Records excerpted from a collection
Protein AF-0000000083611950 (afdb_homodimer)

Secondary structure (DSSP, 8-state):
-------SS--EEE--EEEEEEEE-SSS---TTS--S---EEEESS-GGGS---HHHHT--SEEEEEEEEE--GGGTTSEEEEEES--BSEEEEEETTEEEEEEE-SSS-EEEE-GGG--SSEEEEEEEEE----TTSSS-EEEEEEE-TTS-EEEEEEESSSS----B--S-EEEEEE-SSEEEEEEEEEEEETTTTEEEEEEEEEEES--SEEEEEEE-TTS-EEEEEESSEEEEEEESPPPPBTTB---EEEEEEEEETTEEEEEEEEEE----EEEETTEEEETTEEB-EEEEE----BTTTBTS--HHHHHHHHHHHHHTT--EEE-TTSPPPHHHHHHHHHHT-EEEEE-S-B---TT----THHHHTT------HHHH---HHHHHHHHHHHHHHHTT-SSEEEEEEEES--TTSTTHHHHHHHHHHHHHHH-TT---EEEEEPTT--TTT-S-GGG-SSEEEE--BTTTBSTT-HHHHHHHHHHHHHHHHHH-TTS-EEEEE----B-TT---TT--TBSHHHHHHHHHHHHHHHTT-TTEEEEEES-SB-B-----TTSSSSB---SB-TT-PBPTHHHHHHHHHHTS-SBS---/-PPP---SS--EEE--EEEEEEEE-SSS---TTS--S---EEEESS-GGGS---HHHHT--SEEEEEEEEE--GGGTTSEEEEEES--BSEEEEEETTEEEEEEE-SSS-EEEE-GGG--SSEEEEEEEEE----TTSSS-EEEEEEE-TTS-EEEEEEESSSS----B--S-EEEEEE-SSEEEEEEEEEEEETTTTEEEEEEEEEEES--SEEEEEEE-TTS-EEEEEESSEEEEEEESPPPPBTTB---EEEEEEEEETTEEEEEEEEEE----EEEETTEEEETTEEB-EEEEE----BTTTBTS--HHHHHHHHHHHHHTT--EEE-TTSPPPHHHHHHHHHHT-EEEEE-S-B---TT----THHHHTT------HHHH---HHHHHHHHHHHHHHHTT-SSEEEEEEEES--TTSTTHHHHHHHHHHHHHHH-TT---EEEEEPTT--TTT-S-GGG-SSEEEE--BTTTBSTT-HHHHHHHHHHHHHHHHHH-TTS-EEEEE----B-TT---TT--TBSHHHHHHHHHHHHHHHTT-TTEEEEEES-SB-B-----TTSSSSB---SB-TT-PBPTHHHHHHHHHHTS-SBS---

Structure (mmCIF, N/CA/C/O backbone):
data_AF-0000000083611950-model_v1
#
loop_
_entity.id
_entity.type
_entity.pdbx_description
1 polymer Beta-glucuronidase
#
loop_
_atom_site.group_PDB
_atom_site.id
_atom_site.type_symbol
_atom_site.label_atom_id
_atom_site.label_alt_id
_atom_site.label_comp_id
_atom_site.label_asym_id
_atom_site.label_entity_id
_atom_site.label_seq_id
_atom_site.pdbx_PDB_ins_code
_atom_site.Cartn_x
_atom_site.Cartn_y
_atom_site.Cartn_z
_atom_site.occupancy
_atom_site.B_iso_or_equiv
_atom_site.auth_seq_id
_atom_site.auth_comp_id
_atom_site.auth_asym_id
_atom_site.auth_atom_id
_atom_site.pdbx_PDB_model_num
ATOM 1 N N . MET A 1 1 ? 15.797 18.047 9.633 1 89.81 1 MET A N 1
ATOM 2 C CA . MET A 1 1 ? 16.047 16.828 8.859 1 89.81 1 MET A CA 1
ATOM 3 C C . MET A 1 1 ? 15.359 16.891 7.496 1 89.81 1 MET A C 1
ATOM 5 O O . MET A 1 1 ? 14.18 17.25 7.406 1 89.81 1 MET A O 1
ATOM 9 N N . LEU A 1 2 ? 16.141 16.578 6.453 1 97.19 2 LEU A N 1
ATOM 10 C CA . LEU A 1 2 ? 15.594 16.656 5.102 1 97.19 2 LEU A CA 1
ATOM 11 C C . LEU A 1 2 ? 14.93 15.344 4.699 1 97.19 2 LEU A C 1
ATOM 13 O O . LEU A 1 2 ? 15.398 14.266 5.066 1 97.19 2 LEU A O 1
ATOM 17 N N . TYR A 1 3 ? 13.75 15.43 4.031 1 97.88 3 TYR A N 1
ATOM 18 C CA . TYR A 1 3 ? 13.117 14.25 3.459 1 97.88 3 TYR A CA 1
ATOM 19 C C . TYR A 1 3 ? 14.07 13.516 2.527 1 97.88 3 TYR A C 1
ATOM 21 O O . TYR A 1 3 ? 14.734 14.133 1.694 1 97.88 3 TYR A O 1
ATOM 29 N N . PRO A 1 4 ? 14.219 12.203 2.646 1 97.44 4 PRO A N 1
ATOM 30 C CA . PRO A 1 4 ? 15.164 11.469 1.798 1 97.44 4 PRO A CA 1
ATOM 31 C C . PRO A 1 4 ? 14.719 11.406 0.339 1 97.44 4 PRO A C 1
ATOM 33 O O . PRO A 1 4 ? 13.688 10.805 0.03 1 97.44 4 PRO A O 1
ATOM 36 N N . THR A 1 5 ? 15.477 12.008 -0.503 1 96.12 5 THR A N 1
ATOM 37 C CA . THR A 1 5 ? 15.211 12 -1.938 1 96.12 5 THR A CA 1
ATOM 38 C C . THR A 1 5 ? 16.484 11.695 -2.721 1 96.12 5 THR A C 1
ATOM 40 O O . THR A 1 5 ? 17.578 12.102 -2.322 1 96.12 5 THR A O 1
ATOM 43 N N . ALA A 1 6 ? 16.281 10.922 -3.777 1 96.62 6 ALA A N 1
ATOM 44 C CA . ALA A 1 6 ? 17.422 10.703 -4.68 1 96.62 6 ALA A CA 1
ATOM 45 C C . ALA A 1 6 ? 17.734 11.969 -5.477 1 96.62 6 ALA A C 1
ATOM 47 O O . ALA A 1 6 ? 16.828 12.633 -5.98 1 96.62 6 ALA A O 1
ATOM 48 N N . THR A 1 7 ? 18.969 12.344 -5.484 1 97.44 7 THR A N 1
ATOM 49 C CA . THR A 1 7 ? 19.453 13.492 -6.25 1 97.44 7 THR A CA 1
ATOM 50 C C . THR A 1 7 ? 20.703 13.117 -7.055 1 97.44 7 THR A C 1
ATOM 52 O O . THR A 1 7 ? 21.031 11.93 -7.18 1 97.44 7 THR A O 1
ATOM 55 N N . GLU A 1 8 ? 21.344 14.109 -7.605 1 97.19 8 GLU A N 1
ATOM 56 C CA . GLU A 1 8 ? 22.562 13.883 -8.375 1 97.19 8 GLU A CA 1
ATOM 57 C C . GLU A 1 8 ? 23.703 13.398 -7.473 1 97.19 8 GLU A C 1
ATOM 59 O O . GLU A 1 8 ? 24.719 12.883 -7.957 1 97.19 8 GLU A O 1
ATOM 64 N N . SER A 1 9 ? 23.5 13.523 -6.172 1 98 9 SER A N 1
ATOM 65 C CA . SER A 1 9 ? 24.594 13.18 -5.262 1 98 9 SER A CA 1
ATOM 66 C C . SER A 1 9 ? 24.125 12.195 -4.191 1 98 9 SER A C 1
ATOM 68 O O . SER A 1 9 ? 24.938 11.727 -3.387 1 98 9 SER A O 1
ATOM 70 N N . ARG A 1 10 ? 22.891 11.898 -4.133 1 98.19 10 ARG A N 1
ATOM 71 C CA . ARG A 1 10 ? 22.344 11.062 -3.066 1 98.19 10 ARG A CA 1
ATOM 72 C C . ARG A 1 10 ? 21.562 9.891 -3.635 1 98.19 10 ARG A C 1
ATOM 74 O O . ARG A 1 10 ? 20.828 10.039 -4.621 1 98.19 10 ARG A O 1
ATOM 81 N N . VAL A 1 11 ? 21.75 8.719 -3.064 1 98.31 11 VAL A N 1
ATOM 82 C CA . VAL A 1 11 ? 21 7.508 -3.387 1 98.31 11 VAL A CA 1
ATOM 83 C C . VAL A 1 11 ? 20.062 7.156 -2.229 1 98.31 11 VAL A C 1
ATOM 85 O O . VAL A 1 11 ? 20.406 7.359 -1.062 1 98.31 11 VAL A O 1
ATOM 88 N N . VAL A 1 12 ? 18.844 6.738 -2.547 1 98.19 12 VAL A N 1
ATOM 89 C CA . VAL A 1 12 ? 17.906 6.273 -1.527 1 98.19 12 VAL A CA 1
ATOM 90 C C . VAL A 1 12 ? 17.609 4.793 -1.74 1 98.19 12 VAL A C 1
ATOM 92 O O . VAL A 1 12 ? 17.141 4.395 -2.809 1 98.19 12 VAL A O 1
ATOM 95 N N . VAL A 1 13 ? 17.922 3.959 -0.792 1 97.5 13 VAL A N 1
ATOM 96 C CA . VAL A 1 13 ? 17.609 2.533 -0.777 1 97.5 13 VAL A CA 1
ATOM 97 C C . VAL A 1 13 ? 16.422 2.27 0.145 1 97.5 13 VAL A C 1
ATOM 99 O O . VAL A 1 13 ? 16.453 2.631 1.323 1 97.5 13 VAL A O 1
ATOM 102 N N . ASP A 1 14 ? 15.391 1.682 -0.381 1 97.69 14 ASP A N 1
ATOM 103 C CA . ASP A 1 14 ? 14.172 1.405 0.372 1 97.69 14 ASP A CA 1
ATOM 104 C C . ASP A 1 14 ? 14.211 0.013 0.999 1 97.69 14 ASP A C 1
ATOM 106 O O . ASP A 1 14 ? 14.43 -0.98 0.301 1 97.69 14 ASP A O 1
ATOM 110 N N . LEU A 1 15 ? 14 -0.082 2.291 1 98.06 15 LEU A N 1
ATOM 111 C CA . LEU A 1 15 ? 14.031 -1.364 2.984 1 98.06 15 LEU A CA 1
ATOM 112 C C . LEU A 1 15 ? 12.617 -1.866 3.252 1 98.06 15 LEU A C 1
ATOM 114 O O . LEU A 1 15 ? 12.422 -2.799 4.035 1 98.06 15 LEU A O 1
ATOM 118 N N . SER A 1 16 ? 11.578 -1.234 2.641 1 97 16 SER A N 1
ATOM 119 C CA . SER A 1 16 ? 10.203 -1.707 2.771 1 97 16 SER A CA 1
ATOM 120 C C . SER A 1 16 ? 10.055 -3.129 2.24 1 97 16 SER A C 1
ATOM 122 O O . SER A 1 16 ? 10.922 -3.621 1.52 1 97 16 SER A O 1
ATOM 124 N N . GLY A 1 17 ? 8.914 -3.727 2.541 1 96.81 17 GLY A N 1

...

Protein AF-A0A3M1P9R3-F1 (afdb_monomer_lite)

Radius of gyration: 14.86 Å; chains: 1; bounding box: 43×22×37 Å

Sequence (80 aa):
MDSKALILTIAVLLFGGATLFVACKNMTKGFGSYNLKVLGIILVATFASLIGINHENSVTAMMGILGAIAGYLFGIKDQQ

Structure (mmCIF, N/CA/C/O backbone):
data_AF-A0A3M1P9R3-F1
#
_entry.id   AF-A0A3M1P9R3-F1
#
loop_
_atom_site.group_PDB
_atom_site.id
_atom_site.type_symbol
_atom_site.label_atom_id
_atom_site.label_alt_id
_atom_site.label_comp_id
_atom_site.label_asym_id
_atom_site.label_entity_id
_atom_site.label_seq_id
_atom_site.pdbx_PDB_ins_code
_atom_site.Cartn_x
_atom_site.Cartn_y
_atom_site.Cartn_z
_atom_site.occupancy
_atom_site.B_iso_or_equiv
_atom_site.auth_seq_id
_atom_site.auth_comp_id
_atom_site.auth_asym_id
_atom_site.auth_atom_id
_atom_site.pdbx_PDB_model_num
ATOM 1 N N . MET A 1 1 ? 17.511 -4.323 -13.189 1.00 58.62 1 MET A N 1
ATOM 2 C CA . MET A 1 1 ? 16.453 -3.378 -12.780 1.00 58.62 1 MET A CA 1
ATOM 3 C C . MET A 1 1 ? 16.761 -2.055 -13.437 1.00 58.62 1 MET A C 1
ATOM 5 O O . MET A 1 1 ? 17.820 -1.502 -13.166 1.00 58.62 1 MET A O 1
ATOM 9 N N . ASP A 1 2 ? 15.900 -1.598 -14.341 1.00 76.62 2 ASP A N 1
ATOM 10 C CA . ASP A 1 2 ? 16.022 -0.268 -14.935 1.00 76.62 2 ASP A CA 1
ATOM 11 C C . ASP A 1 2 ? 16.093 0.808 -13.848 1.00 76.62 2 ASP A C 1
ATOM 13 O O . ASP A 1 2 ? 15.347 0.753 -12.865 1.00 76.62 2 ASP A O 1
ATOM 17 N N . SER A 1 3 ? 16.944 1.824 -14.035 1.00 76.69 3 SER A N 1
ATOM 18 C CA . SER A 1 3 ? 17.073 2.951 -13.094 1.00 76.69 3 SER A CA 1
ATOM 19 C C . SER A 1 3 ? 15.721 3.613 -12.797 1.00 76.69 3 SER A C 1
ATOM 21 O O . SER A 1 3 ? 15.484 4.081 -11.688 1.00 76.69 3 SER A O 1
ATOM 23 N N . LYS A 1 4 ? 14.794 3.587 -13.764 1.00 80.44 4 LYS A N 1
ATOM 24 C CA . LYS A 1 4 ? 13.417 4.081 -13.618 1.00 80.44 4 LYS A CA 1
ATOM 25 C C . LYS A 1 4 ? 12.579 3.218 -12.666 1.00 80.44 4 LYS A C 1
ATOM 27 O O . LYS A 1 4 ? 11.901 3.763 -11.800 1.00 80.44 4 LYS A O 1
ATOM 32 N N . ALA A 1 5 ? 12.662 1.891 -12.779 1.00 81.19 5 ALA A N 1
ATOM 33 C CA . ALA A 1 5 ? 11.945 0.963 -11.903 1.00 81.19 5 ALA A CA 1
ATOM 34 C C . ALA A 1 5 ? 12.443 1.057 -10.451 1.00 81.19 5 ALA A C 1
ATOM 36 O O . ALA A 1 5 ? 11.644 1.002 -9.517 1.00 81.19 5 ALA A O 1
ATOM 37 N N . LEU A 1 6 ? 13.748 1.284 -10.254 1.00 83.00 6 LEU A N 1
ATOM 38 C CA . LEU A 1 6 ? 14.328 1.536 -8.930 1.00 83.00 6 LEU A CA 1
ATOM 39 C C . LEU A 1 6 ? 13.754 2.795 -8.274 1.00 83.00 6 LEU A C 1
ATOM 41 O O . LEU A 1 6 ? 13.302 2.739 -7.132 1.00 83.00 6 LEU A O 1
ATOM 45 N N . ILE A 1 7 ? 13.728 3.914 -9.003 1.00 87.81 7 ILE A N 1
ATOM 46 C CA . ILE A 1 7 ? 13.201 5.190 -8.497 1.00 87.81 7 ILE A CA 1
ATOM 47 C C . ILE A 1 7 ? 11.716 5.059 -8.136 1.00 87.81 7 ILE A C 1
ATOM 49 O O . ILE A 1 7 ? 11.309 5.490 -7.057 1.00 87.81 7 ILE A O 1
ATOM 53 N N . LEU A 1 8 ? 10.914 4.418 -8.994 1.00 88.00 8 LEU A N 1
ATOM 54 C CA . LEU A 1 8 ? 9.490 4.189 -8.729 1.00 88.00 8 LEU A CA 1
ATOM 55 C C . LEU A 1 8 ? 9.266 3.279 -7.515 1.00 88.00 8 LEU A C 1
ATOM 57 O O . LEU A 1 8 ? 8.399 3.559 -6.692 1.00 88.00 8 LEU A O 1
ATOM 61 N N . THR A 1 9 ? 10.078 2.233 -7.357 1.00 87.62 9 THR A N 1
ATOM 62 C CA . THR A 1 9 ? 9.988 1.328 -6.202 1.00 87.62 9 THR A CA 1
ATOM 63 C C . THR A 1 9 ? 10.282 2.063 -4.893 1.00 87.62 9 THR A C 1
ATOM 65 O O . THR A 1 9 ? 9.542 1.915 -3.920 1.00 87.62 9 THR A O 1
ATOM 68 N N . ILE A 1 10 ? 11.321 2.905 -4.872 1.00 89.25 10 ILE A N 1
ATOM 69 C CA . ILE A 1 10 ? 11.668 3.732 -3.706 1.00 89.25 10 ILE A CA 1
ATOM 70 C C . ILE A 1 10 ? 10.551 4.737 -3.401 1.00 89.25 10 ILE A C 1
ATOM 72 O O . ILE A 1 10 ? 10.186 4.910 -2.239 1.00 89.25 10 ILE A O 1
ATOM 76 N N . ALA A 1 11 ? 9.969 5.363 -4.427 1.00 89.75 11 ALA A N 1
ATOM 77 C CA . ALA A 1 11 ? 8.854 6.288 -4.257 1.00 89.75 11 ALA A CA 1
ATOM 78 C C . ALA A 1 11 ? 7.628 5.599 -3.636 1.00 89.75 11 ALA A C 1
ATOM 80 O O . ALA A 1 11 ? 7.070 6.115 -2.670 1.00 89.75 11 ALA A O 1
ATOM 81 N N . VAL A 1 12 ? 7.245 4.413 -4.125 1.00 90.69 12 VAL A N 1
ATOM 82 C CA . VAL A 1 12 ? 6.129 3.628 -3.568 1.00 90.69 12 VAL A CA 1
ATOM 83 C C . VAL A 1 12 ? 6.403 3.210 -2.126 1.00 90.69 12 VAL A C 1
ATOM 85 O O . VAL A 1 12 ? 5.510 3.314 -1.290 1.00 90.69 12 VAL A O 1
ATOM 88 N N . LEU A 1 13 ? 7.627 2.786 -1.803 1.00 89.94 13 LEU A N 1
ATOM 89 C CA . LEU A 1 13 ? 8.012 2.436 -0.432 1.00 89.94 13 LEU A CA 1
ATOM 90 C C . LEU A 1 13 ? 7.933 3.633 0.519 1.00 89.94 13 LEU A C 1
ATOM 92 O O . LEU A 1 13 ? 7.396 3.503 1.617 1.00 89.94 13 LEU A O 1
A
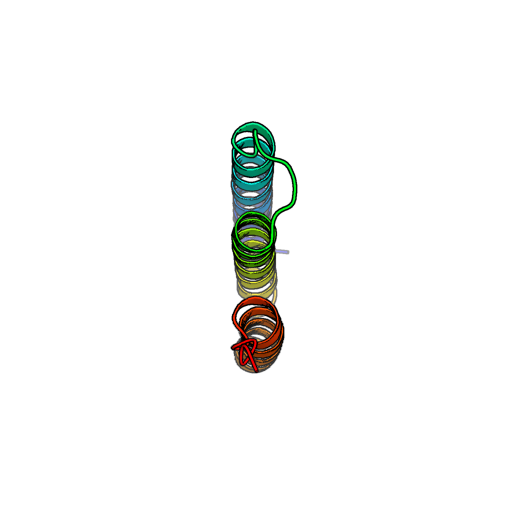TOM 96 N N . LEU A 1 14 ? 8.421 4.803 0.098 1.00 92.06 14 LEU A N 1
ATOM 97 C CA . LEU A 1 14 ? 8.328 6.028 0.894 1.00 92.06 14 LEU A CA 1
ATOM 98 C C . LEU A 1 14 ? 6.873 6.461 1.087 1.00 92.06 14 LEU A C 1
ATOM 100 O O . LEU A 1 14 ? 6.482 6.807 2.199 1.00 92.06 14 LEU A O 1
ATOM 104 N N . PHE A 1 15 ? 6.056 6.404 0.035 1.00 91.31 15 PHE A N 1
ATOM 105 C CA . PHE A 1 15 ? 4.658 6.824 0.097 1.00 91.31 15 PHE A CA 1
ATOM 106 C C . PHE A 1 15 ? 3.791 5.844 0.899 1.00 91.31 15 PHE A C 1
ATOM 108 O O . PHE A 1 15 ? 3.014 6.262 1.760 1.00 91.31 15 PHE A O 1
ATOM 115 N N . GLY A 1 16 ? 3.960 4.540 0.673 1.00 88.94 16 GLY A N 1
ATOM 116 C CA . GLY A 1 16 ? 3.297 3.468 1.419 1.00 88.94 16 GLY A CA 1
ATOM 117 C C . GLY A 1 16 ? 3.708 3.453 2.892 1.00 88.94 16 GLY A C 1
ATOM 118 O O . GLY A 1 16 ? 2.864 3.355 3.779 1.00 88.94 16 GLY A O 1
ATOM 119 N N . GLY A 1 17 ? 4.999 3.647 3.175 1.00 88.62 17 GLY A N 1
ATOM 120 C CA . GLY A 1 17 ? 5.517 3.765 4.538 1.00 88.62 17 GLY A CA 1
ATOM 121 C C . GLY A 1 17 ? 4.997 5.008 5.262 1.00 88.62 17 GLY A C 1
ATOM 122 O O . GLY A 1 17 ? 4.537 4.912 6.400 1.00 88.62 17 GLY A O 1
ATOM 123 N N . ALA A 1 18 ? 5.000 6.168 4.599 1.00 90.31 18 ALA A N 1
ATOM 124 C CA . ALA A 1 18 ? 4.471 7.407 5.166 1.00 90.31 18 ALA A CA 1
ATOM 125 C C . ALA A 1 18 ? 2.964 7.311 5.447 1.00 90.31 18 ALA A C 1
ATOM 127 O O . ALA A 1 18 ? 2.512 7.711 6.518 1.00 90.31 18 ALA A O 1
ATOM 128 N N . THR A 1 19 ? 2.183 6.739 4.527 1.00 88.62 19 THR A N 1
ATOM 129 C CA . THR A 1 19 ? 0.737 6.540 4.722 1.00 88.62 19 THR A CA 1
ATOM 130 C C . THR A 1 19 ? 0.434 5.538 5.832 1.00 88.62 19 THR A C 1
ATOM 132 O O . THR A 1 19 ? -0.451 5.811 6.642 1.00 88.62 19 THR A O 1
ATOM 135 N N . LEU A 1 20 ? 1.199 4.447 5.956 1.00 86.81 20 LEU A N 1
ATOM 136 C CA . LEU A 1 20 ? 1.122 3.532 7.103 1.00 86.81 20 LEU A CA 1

• TASK DETAILS: Set down, from the entries above, exactly the lines from the one with "ATOM 13 O O . LEU" up to and including the one with "ATOM 71 C CA", and no other lines.

• TASK ANSWER:
ATOM 13 O O . LEU A 1 2 ? 15.398 14.266 5.066 1 97.19 2 LEU A O 1
ATOM 17 N N . TYR A 1 3 ? 13.75 15.43 4.031 1 97.88 3 TYR A N 1
ATOM 18 C CA . TYR A 1 3 ? 13.117 14.25 3.459 1 97.88 3 TYR A CA 1
ATOM 19 C C . TYR A 1 3 ? 14.07 13.516 2.527 1 97.88 3 TYR A C 1
ATOM 21 O O . TYR A 1 3 ? 14.734 14.133 1.694 1 97.88 3 TYR A O 1
ATOM 29 N N . PRO A 1 4 ? 14.219 12.203 2.646 1 97.44 4 PRO A N 1
ATOM 30 C CA . PRO A 1 4 ? 15.164 11.469 1.798 1 97.44 4 PRO A CA 1
ATOM 31 C C . PRO A 1 4 ? 14.719 11.406 0.339 1 97.44 4 PRO A C 1
ATOM 33 O O . PRO A 1 4 ? 13.688 10.805 0.03 1 97.44 4 PRO A O 1
ATOM 36 N N . THR A 1 5 ? 15.477 12.008 -0.503 1 96.12 5 THR A N 1
ATOM 37 C CA . THR A 1 5 ? 15.211 12 -1.938 1 96.12 5 THR A CA 1
ATOM 38 C C . THR A 1 5 ? 16.484 11.695 -2.721 1 96.12 5 THR A C 1
ATOM 40 O O . THR A 1 5 ? 17.578 12.102 -2.322 1 96.12 5 THR A O 1
ATOM 43 N N . ALA A 1 6 ? 16.281 10.922 -3.777 1 96.62 6 ALA A N 1
ATOM 44 C CA . ALA A 1 6 ? 17.422 10.703 -4.68 1 96.62 6 ALA A CA 1
ATOM 45 C C . ALA A 1 6 ? 17.734 11.969 -5.477 1 96.62 6 ALA A C 1
ATOM 47 O O . ALA A 1 6 ? 16.828 12.633 -5.98 1 96.62 6 ALA A O 1
ATOM 48 N N . THR A 1 7 ? 18.969 12.344 -5.484 1 97.44 7 THR A N 1
ATOM 49 C CA . THR A 1 7 ? 19.453 13.492 -6.25 1 97.44 7 THR A CA 1
ATOM 50 C C . THR A 1 7 ? 20.703 13.117 -7.055 1 97.44 7 THR A C 1
ATOM 52 O O . THR A 1 7 ? 21.031 11.93 -7.18 1 97.44 7 THR A O 1
ATOM 55 N N . GLU A 1 8 ? 21.344 14.109 -7.605 1 97.19 8 GLU A N 1
ATOM 56 C CA . GLU A 1 8 ? 22.562 13.883 -8.375 1 97.19 8 GLU A CA 1
ATOM 57 C C . GLU A 1 8 ? 23.703 13.398 -7.473 1 97.19 8 GLU A C 1
ATOM 59 O O . GLU A 1 8 ? 24.719 12.883 -7.957 1 97.19 8 GLU A O 1
ATOM 64 N N . SER A 1 9 ? 23.5 13.523 -6.172 1 98 9 SER A N 1
ATOM 65 C CA . SER A 1 9 ? 24.594 13.18 -5.262 1 98 9 SER A CA 1
ATOM 66 C C . SER A 1 9 ? 24.125 12.195 -4.191 1 98 9 SER A C 1
ATOM 68 O O . SER A 1 9 ? 24.938 11.727 -3.387 1 98 9 SER A O 1
ATOM 70 N N . ARG A 1 10 ? 22.891 11.898 -4.133 1 98.19 10 ARG A N 1
ATOM 71 C CA . ARG A 1 10 ? 22.344 11.062 -3.066 1 98.19 10 ARG A CA 1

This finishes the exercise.